KING, C.J., LEE AND MYERS, P.JJ., IRVING, BARNES, ISHEE, ROBERTS AND CARLTON, JJ., CONCUR. GRIFFIS, J., SPECIALLY CONCURS WITH SEPARATE WRITTEN OPINION JOINED BY LEE, P.J., AND MAXWELL, J.
GRIFFIS, J., Specially Concurring.
¶ 33. I concur with the majority. A summons under Rule 81 of the Mississippi Rules of Civil Procedure may not be substituted for a Rule 4 summons under Rule 4 of the Mississippi Rules of Civil Procedure.

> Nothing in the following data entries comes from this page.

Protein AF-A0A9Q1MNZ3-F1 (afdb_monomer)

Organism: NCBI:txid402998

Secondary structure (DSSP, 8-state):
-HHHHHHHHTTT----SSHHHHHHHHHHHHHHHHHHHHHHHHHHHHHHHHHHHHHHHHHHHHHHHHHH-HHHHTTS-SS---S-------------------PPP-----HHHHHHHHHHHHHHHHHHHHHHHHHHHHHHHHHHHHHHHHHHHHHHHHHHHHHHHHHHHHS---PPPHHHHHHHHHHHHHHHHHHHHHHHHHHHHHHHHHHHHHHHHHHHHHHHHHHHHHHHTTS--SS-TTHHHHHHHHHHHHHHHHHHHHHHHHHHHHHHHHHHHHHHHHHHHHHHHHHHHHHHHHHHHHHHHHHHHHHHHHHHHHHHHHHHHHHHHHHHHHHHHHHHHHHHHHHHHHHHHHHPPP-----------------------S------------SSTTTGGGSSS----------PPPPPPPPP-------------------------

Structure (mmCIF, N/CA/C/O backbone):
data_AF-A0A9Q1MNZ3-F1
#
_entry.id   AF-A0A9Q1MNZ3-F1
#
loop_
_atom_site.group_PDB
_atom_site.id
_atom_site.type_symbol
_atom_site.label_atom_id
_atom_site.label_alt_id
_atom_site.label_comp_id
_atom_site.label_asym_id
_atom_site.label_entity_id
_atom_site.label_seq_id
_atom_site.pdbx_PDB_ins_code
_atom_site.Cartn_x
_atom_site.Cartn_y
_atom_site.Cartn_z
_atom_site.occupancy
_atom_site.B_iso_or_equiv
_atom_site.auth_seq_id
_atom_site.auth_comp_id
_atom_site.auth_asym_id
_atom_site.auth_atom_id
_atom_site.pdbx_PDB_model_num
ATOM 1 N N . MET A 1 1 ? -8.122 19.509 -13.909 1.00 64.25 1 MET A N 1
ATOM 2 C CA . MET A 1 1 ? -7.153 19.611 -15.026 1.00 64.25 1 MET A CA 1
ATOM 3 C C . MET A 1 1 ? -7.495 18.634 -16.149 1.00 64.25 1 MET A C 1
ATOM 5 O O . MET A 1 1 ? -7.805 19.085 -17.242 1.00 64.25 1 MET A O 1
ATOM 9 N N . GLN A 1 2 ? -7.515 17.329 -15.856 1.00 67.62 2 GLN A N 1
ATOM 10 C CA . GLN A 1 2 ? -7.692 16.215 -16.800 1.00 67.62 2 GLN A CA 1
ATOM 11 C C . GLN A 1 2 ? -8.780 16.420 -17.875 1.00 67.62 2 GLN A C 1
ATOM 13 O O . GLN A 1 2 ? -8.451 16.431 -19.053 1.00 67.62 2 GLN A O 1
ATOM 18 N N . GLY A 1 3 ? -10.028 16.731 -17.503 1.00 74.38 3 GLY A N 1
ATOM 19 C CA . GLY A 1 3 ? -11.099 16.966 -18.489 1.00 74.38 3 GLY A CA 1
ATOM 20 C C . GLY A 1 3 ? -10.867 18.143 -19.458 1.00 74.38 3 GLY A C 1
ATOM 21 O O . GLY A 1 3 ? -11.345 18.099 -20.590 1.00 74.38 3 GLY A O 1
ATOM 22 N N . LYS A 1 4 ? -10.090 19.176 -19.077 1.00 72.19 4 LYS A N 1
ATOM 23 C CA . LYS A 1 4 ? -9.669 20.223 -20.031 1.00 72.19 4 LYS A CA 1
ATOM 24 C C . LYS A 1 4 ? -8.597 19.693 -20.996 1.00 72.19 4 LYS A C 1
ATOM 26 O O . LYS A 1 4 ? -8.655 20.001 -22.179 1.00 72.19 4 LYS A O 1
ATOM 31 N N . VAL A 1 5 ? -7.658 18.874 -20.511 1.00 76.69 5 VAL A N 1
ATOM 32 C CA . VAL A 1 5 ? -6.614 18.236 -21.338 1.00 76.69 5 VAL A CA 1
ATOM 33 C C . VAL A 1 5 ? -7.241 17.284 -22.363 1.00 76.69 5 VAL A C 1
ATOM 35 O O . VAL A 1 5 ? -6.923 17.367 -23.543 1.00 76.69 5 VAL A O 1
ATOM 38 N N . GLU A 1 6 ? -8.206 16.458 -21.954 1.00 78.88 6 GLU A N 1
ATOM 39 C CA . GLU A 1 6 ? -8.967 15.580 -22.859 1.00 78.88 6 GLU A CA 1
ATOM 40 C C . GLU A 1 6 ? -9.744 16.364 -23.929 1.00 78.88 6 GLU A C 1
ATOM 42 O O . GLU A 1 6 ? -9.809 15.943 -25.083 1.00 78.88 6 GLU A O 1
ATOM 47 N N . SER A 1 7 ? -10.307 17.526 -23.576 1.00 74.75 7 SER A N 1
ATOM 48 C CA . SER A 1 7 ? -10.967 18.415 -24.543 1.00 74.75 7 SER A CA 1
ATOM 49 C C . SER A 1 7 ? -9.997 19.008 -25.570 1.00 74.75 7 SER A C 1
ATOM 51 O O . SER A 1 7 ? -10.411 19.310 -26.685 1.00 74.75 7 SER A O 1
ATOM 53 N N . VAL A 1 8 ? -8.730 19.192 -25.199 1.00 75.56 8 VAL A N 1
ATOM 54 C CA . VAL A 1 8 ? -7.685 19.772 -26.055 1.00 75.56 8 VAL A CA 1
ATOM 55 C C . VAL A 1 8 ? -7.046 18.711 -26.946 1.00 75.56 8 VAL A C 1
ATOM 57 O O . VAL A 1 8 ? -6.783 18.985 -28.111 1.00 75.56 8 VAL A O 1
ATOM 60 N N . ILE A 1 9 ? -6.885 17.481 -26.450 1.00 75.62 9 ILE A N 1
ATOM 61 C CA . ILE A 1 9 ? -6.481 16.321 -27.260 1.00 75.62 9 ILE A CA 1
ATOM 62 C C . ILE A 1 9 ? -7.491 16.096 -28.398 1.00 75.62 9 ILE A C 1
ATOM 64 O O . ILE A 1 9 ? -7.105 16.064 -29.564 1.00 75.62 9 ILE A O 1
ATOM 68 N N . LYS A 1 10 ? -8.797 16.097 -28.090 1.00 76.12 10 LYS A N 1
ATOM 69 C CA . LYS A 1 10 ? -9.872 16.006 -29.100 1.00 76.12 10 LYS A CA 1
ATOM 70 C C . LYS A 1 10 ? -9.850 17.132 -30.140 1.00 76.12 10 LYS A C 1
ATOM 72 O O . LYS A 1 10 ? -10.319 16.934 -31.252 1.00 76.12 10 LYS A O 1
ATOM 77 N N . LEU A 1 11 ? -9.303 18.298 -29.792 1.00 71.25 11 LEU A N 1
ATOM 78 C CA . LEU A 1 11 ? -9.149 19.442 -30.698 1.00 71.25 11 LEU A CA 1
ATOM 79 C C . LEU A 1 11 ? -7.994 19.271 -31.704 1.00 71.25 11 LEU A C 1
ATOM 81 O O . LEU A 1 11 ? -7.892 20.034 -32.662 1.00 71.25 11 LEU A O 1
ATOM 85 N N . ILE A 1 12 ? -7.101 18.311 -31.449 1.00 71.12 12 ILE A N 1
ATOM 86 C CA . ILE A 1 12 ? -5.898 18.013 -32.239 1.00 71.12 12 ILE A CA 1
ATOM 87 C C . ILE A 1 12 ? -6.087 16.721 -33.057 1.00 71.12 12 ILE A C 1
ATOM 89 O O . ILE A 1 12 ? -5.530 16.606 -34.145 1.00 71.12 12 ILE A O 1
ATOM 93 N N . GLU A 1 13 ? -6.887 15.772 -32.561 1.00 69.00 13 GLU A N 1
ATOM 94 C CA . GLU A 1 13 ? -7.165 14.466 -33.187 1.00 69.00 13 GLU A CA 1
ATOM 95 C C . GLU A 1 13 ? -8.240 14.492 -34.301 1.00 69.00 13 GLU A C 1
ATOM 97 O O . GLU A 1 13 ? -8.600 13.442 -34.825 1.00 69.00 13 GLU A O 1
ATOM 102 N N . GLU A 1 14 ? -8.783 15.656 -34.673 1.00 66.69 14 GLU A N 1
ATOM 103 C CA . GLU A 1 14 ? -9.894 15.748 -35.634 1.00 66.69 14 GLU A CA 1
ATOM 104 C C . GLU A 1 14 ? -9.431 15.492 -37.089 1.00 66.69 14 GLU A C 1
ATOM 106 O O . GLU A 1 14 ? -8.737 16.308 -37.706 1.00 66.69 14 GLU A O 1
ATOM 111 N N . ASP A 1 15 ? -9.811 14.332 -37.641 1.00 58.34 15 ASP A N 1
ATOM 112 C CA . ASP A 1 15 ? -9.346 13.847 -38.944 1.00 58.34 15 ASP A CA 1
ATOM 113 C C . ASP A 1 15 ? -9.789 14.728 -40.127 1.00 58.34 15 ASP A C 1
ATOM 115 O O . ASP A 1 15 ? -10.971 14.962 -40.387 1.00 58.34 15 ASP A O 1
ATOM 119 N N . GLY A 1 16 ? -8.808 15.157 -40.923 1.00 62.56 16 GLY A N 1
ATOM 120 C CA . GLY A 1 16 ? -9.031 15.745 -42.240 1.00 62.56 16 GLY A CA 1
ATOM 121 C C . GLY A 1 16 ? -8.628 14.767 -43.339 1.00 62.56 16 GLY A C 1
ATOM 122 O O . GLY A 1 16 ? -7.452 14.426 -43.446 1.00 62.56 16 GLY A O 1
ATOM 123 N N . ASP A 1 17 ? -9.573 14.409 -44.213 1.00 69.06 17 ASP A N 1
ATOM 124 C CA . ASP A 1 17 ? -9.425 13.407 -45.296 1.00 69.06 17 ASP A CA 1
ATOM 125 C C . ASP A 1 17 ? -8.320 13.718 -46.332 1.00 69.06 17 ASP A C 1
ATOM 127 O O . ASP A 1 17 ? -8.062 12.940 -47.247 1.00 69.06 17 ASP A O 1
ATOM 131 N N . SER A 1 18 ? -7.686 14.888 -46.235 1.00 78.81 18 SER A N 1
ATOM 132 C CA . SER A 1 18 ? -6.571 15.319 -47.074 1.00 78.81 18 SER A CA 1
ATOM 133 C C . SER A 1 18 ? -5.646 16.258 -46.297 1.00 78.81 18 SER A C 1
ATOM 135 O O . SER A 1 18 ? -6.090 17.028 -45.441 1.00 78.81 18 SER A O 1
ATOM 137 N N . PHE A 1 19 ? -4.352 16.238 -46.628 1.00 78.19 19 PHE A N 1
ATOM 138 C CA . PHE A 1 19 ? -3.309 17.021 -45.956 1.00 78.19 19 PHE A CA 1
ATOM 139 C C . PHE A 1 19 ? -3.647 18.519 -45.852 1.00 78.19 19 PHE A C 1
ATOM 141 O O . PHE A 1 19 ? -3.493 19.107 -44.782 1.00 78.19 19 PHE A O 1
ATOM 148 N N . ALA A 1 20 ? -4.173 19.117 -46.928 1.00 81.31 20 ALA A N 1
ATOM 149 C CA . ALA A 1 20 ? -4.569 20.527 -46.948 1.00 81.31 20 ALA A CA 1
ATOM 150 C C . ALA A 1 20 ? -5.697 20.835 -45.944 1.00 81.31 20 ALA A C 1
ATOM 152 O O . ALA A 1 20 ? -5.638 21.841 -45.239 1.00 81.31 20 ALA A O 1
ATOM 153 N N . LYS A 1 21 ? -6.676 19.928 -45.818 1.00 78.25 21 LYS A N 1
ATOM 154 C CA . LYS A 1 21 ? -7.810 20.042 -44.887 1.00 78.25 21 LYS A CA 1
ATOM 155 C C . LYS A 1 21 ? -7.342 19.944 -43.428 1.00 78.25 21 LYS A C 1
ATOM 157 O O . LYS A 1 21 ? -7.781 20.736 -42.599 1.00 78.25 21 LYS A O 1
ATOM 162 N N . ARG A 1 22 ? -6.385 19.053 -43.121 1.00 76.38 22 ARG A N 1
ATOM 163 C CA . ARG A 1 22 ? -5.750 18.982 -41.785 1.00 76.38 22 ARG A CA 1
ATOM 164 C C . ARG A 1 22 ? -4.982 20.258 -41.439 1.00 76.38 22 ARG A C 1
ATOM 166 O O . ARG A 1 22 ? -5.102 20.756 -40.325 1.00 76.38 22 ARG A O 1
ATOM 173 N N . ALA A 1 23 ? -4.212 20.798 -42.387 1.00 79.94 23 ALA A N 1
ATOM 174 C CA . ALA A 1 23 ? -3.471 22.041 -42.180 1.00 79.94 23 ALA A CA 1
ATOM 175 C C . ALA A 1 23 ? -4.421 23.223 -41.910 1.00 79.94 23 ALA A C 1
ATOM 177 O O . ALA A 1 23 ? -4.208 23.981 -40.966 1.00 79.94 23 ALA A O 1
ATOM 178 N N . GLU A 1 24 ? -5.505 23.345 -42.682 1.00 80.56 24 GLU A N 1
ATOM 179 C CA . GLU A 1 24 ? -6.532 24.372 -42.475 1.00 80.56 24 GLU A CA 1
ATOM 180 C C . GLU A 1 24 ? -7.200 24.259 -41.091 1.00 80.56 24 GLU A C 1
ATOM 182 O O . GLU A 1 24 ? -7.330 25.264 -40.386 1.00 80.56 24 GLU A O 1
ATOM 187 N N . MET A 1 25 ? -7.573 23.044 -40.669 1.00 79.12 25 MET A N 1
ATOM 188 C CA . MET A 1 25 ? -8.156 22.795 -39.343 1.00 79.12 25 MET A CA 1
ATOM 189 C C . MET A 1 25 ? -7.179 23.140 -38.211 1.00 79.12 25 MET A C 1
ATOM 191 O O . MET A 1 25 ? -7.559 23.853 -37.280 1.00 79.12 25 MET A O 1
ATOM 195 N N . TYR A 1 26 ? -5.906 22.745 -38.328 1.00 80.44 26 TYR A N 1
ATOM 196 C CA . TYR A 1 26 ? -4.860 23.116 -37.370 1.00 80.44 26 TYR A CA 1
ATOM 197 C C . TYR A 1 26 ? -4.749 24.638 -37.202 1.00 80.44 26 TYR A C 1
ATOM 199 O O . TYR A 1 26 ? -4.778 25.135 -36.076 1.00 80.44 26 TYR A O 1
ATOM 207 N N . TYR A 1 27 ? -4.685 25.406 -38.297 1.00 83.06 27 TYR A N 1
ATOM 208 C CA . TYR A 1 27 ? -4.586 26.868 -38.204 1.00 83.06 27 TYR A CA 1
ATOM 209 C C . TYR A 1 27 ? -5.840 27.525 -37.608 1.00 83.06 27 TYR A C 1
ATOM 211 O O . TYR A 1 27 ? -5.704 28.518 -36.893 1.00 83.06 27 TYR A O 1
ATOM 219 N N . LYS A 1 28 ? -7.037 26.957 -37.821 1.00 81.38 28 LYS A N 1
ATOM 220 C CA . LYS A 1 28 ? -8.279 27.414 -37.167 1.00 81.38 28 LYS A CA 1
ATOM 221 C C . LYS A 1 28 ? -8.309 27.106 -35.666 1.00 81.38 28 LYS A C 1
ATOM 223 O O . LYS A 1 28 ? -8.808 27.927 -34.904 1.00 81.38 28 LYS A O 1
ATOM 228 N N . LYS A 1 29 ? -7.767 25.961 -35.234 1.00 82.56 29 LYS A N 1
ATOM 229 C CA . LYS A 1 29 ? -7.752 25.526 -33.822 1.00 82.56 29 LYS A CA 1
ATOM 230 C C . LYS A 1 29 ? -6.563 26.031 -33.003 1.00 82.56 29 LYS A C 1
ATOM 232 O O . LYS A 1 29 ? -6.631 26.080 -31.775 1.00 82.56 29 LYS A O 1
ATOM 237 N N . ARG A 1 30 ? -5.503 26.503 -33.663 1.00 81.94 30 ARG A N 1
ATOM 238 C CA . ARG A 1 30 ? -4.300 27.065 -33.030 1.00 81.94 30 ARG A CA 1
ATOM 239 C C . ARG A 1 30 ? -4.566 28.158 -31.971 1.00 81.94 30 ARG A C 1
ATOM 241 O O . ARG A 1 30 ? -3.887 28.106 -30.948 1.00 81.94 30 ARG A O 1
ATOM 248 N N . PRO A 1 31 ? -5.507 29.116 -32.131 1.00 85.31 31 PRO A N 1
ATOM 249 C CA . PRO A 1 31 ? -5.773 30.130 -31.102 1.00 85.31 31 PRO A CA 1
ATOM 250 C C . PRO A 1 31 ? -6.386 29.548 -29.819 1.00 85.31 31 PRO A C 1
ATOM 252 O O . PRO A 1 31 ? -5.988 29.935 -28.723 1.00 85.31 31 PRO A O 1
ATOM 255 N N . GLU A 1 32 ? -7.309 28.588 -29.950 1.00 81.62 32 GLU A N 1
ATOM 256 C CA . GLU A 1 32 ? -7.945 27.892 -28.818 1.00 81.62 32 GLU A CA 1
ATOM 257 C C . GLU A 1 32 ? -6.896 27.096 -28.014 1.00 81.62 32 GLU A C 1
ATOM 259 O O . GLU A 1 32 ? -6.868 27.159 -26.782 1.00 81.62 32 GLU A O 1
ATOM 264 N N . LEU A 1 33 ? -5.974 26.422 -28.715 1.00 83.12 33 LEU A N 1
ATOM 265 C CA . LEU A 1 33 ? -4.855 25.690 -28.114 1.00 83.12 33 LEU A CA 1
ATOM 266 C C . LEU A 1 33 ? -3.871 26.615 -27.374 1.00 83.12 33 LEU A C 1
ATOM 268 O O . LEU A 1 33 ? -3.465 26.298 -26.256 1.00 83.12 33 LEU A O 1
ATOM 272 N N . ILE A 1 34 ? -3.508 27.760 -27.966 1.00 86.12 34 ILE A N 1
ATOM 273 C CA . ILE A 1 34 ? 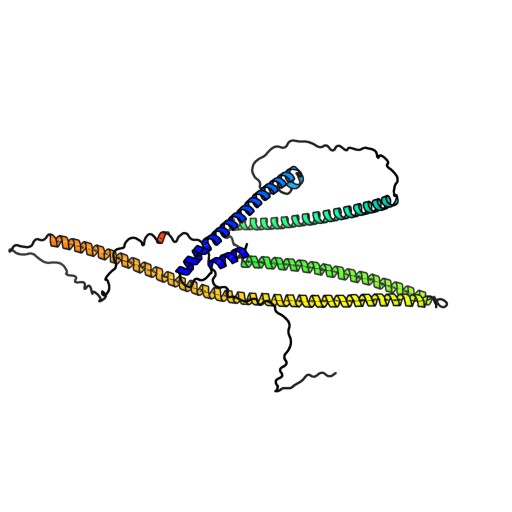-2.623 28.752 -27.329 1.00 86.12 34 ILE A CA 1
ATOM 274 C C . ILE A 1 34 ? -3.255 29.279 -26.036 1.00 86.12 34 ILE A C 1
ATOM 276 O O . ILE A 1 34 ? -2.612 29.231 -24.988 1.00 86.12 34 ILE A O 1
ATOM 280 N N . ASN A 1 35 ? -4.527 29.694 -26.075 1.00 85.69 35 ASN A N 1
ATOM 281 C CA . ASN A 1 35 ? -5.220 30.202 -24.889 1.00 85.69 35 ASN A CA 1
ATOM 282 C C . ASN A 1 35 ? -5.282 29.154 -23.761 1.00 85.69 35 ASN A C 1
ATOM 284 O O . ASN A 1 35 ? -5.055 29.484 -22.600 1.00 85.69 35 ASN A O 1
ATOM 288 N N . PHE A 1 36 ? -5.522 27.877 -24.084 1.00 86.38 36 PHE A N 1
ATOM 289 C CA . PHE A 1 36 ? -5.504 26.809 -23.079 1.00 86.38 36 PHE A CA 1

¶ 34. I write separately because I believe Rule 81 is a treacherous and often misunderstood rule. It was included in the rules at the behest of several well-respected chancellors. They were concerned with how practice under the then "new" rules of civil procedure would affect domestic relations law and other statutory claims.
¶ 35. After almost thirty years now that the Mississippi Rules of Civil Procedure have governed procedure in our chancery courts, more than one party and practitioner have fallen prey to the hidden tentacles of Rule 81. The results of the trap laid by Rule 81 can be devastating, such as in this case.
¶ 36. Rule 81(d) should be transferred to Rule 4 or some other appropriate rule. All notice provisions should be in or near Rule 4. Rule 81 should remain, but without paragraph (d). I urge the Mississippi Supreme Court to revise the Mississippi Rules of Civil Procedure to make the notice requirements of Rule 81 easier to understand and to comply with in actual practice.
LEE, P.J., AND MAXWELL, J., JOIN THIS OPINION.